**RECORDS FOR THIS EXERCISE**
◆ ◆ ◆
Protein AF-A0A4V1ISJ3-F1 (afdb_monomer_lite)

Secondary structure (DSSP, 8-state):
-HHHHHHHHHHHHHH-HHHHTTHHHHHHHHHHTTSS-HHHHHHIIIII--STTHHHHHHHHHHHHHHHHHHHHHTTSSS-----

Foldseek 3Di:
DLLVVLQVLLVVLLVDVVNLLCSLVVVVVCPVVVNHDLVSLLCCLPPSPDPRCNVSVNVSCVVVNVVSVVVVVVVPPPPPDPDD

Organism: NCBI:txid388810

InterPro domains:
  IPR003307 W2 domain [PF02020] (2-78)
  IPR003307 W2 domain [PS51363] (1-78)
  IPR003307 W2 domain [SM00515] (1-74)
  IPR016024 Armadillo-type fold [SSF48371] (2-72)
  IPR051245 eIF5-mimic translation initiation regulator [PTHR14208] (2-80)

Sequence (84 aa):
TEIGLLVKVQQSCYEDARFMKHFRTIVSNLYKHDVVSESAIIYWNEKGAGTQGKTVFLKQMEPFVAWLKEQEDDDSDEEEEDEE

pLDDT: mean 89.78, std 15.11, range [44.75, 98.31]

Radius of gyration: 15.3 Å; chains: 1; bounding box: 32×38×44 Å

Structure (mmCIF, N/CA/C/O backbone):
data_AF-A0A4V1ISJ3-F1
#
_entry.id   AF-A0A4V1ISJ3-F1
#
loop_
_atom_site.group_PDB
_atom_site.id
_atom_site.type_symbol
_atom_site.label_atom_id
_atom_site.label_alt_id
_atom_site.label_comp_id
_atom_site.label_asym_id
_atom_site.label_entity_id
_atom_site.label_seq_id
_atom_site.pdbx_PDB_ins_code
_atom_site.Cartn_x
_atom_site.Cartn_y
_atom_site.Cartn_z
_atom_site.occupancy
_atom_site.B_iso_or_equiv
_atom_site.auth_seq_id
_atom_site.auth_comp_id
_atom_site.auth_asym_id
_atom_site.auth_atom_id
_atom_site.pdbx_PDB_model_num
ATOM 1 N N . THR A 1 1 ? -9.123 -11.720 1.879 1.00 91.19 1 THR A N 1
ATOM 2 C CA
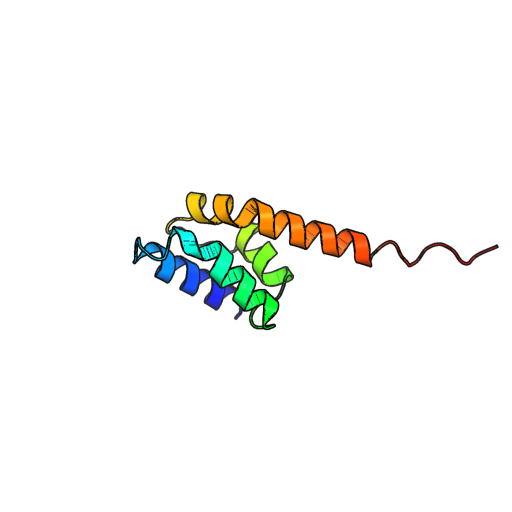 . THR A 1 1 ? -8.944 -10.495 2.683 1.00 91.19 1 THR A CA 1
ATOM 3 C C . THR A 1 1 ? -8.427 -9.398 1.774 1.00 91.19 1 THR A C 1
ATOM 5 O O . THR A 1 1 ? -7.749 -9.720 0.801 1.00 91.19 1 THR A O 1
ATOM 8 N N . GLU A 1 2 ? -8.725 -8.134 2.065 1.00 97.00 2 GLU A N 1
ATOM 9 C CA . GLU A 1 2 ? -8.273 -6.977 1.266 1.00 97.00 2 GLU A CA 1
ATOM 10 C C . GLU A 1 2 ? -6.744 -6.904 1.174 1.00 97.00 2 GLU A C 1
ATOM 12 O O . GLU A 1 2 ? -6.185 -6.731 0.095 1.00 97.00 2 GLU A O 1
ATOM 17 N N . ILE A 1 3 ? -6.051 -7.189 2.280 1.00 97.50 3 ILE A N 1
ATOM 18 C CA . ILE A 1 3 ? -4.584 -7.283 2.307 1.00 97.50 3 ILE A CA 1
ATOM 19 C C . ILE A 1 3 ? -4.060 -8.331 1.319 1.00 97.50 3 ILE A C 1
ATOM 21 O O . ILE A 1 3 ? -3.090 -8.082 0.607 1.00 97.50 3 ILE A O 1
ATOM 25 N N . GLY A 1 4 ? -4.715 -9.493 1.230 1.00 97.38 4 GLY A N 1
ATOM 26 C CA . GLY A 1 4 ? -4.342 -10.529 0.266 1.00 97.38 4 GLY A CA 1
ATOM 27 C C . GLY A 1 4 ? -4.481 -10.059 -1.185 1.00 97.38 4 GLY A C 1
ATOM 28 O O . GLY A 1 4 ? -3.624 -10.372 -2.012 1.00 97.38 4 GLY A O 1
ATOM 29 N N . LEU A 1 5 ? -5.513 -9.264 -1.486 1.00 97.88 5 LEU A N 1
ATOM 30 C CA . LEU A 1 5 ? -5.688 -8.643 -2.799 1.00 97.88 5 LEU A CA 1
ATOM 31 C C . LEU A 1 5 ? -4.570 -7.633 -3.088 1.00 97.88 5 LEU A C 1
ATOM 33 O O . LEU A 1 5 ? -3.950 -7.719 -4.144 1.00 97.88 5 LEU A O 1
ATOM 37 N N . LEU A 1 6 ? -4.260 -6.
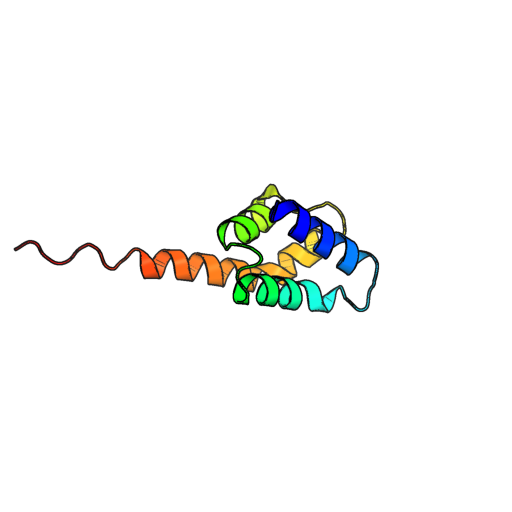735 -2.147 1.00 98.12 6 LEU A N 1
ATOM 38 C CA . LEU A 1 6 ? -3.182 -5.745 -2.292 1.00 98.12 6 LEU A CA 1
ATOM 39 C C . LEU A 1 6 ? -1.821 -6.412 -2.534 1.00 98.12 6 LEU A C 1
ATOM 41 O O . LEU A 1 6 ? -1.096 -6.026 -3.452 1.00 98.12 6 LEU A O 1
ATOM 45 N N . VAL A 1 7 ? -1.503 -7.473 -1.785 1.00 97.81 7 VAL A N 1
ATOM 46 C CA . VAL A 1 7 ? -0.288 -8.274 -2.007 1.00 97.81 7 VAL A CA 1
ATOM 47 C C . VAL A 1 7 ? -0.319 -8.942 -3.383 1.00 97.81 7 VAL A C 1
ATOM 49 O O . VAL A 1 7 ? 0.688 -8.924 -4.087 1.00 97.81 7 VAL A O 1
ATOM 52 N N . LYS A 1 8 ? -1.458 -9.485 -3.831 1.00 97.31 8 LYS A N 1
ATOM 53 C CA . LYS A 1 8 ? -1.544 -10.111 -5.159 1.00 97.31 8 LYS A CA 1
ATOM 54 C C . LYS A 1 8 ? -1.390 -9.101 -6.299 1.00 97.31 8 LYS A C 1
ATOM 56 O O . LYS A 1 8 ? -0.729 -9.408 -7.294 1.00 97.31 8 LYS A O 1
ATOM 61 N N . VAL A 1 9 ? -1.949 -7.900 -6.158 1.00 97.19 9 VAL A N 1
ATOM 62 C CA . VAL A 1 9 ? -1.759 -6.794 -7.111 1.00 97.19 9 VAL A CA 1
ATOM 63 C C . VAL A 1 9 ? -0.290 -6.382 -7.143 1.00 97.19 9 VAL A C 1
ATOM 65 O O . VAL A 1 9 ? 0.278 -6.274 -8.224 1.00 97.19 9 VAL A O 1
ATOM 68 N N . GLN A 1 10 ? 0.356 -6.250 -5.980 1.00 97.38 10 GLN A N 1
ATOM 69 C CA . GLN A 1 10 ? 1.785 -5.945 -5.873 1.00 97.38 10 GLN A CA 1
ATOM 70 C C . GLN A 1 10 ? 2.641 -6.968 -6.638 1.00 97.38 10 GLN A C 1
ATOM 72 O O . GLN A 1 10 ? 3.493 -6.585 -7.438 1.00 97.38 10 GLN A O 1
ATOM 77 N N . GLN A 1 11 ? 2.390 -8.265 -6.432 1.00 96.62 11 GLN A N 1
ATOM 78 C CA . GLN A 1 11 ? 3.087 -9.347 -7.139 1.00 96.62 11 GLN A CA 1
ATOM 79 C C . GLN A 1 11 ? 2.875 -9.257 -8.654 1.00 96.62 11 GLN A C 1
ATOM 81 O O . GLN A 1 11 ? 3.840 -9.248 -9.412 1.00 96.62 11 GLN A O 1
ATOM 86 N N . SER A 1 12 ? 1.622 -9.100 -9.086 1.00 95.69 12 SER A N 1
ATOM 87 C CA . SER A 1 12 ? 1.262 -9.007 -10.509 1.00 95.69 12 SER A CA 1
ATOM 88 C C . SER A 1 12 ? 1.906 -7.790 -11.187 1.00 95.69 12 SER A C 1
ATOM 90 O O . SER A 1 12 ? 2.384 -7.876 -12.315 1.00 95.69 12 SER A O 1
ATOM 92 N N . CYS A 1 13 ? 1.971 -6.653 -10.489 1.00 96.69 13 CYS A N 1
◆ ◆ ◆
**PROBLEM REQUIREMENTS**
Output the records above exactly, from their first line through the line that contains "ATOM 2 C CA", and add nothing.

**ANSWER SECTION**
Protein AF-A0A4V1ISJ3-F1 (afdb_monomer_lite)

Secondary structure (DSSP, 8-state):
-HHHHHHHHHHHHHH-HHHHTTHHHHHHHHHHTTSS-HHHHHHIIIII--STTHHHHHHHHHHHHHHHHHHHHHTTSSS-----

Foldseek 3Di:
DLLVVLQVLLVVLLVDVVNLLCSLVVVVVCPVVVNHDLVSLLCCLPPSPDPRCNVSVNVSCVVVNVVSVVVVVVVPPPPPDPDD

Organism: NCBI:txid388810

InterPro domains:
  IPR003307 W2 domain [PF02020] (2-78)
  IPR003307 W2 domain [PS51363] (1-78)
  IPR003307 W2 domain [SM00515] (1-74)
  IPR016024 Armadillo-type fold [SSF48371] (2-72)
  IPR051245 eIF5-mimic translation initiation regulator [PTHR14208] (2-80)

Sequence (84 aa):
TEIGLLVKVQQSCYEDARFMKHFRTIVSNLYKHDVVSESAIIYWNEKGAGTQGKTVFLKQMEPFVAWLKEQEDDDSDEEEEDEE

pLDDT: mean 89.78, std 15.11, range [44.75, 98.31]

Radius of gyration: 15.3 Å; chains: 1; bounding box: 32×38×44 Å

Structure (mmCIF, N/CA/C/O backbone):
data_AF-A0A4V1ISJ3-F1
#
_entry.id   AF-A0A4V1ISJ3-F1
#
loop_
_atom_site.group_PDB
_atom_site.id
_atom_site.type_symbol
_atom_site.label_atom_id
_atom_site.label_alt_id
_atom_site.label_comp_id
_atom_site.label_asym_id
_atom_site.label_entity_id
_atom_site.label_seq_id
_atom_site.pdbx_PDB_ins_code
_atom_site.Cartn_x
_atom_site.Cartn_y
_atom_site.Cartn_z
_atom_site.occupancy
_atom_site.B_iso_or_equiv
_atom_site.auth_seq_id
_atom_site.auth_comp_id
_atom_site.auth_asym_id
_atom_site.auth_atom_id
_atom_site.pdbx_PDB_model_num
ATOM 1 N N . THR A 1 1 ? -9.123 -11.720 1.879 1.00 91.19 1 THR A N 1
ATOM 2 C CA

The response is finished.